EXTRACTED MATERIAL »
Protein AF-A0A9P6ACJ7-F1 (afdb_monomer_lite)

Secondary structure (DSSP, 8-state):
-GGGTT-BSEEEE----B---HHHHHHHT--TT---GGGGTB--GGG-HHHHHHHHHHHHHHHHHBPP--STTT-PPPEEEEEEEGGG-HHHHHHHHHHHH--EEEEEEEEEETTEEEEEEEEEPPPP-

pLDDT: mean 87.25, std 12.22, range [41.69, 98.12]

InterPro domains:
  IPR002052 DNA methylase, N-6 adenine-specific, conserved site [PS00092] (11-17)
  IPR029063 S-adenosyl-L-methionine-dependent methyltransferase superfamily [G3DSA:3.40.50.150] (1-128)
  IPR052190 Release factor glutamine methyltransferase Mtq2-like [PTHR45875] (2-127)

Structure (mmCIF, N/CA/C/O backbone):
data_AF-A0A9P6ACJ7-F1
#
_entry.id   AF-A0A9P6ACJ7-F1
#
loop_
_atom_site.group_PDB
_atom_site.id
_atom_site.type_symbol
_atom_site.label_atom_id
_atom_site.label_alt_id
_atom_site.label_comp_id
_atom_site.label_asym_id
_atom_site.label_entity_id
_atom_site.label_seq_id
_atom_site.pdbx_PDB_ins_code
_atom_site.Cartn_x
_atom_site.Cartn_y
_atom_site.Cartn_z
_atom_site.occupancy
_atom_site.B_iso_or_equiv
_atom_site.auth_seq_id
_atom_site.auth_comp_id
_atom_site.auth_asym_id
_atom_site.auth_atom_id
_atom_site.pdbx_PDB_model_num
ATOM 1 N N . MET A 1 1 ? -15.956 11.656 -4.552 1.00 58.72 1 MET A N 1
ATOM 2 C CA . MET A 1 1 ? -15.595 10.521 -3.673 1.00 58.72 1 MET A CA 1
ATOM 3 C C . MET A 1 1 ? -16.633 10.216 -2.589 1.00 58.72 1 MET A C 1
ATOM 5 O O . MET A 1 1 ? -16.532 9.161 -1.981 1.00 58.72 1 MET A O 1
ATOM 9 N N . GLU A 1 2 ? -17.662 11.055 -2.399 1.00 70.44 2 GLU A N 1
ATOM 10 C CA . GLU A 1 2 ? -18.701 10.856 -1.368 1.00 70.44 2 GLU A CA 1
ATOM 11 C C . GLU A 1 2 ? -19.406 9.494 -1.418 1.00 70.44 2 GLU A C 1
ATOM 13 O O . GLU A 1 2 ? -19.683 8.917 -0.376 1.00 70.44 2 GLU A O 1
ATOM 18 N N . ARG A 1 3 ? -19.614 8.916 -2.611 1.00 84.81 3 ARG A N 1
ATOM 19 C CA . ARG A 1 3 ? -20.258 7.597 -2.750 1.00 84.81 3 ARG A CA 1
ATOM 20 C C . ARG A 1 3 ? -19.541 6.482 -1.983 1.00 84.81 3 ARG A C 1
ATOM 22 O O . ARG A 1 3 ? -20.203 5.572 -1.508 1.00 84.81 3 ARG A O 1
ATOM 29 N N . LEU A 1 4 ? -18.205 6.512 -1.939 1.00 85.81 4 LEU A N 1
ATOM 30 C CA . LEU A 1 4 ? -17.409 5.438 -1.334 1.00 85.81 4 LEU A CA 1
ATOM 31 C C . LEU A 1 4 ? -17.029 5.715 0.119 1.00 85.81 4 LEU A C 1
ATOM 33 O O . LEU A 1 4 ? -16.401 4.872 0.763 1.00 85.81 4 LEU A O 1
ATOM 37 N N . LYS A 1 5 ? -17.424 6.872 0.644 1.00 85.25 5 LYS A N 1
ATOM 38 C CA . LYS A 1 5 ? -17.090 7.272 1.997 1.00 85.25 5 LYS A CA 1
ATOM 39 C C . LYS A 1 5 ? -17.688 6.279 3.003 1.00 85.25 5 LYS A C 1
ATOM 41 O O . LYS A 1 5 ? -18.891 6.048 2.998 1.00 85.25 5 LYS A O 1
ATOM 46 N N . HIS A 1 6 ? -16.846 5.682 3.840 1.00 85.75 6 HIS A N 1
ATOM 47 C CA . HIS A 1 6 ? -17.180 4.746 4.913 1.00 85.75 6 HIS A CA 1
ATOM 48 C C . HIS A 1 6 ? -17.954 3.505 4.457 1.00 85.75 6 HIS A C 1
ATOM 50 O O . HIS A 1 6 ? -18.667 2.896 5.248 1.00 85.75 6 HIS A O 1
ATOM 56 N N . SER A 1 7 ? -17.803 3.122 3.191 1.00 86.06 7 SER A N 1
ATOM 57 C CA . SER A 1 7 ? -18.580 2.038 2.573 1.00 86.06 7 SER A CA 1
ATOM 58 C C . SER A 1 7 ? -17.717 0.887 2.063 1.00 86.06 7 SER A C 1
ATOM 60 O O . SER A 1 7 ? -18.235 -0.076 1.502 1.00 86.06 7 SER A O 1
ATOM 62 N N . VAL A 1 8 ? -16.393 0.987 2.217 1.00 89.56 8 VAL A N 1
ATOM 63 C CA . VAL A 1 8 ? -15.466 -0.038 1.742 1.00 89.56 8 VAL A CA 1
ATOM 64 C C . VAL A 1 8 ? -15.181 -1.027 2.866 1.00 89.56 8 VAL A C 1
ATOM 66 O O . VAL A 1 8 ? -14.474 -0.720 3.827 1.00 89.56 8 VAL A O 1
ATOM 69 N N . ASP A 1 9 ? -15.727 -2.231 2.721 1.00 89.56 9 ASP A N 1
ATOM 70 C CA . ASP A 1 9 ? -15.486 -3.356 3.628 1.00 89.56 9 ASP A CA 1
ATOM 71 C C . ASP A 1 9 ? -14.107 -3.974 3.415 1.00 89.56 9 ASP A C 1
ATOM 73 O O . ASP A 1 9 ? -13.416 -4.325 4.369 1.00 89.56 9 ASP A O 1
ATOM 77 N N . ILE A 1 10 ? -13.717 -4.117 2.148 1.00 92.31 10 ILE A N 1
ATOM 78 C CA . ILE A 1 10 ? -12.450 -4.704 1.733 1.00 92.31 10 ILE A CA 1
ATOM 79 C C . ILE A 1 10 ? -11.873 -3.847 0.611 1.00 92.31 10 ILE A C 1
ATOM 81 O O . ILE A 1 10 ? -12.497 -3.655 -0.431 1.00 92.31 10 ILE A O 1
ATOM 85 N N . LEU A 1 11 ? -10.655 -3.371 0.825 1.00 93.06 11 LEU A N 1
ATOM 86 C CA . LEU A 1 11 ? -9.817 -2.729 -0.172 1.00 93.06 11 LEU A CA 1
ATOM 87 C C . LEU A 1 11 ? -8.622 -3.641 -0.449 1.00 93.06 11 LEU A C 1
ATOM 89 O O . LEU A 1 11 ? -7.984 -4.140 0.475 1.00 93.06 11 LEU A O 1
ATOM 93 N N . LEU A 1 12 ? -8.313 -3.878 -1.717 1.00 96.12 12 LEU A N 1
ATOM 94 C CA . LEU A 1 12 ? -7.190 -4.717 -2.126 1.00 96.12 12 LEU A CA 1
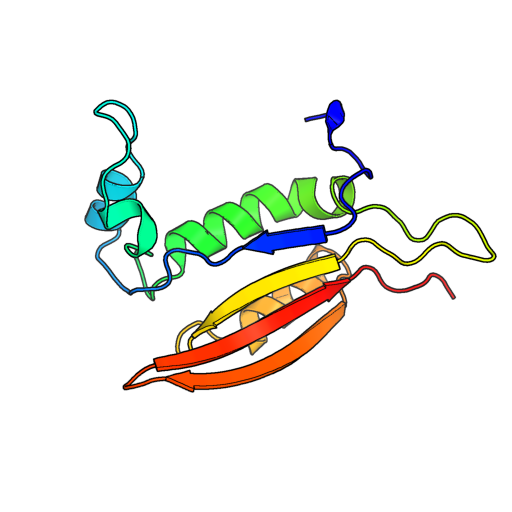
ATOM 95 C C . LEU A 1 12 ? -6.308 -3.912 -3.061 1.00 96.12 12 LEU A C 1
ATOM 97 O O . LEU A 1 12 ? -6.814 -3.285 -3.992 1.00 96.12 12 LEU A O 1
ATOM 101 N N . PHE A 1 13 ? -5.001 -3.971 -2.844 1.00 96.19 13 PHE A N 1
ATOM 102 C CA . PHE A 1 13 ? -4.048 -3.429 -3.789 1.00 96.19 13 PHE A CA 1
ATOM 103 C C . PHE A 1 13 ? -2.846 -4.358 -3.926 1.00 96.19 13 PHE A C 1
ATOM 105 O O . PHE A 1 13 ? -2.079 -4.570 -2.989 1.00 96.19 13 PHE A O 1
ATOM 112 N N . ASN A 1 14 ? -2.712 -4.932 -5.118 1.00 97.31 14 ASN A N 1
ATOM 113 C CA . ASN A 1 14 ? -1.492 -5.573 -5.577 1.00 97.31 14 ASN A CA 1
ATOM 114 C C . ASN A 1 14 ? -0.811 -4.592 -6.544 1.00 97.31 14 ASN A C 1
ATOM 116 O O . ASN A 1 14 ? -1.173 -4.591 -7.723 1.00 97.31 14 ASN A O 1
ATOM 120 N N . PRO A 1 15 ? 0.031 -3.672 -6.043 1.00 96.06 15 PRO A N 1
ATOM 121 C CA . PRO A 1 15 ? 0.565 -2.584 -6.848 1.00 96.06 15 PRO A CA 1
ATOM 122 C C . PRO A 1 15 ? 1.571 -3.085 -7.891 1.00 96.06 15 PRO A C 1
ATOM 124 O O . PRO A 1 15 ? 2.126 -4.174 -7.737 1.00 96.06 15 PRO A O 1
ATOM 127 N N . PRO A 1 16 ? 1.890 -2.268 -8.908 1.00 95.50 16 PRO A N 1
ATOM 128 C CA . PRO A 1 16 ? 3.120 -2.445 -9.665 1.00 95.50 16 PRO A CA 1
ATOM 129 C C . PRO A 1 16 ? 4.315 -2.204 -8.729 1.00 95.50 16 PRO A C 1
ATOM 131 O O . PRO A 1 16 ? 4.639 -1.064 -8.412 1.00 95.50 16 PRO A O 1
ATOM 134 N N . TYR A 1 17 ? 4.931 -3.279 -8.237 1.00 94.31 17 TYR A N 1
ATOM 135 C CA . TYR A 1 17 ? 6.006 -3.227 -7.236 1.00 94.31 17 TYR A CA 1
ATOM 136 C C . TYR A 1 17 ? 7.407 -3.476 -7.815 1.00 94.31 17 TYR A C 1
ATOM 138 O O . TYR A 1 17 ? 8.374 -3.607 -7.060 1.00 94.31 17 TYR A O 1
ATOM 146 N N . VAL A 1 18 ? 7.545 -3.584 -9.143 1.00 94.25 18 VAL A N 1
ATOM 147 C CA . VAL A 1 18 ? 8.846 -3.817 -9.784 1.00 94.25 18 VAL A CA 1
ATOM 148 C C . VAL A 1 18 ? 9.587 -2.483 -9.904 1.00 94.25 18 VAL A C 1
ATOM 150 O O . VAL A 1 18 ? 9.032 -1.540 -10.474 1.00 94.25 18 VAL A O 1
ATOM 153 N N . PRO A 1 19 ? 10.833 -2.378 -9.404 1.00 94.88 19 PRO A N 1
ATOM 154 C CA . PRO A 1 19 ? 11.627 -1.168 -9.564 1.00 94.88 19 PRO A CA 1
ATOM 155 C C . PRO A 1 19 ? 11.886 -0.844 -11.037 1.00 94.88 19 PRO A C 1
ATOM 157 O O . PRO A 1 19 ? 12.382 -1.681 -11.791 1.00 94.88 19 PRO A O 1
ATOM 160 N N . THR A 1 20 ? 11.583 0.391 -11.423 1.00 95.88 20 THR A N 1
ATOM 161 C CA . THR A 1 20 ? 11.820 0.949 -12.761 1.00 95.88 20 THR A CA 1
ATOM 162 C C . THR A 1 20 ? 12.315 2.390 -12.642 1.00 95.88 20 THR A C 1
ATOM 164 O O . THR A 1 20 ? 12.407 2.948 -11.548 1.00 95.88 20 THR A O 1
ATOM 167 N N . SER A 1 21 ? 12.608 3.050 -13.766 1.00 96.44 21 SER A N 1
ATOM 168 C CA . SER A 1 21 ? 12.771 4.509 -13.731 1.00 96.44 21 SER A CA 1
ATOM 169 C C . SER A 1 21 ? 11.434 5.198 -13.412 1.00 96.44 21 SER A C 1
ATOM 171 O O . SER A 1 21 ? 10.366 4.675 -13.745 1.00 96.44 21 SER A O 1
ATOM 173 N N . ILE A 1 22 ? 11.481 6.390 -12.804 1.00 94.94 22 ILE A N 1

TASK ITEM »
From the entries above, write out only the lines starting at the line that holds "ATOM 103 C C" and ending at the line that holds "ATOM 120 N N", keeping both and matching them exactly.

SOLUTION TO THIS PROBLEM »
ATOM 103 C C . PHE A 1 13 ? -2.846 -4.358 -3.926 1.00 96.19 13 PHE A C 1
ATOM 105 O O . PHE A 1 13 ? -2.079 -4.570 -2.989 1.00 96.19 13 PHE A O 1
ATOM 112 N N . ASN A 1 14 ? -2.712 -4.932 -5.118 1.00 97.31 14 ASN A N 1
ATOM 113 C CA . ASN A 1 14 ? -1.492 -5.573 -5.577 1.00 97.31 14 ASN A CA 1
ATOM 114 C C . ASN A 1 14 ? -0.811 -4.592 -6.544 1.00 97.31 14 ASN A C 1
ATOM 116 O O . ASN A 1 14 ? -1.173 -4.591 -7.723 1.00 97.31 14 ASN A O 1
ATOM 120 N N . PRO A 1 15 ? 0.031 -3.672 -6.043 1.00 96.06 15 PRO A N 1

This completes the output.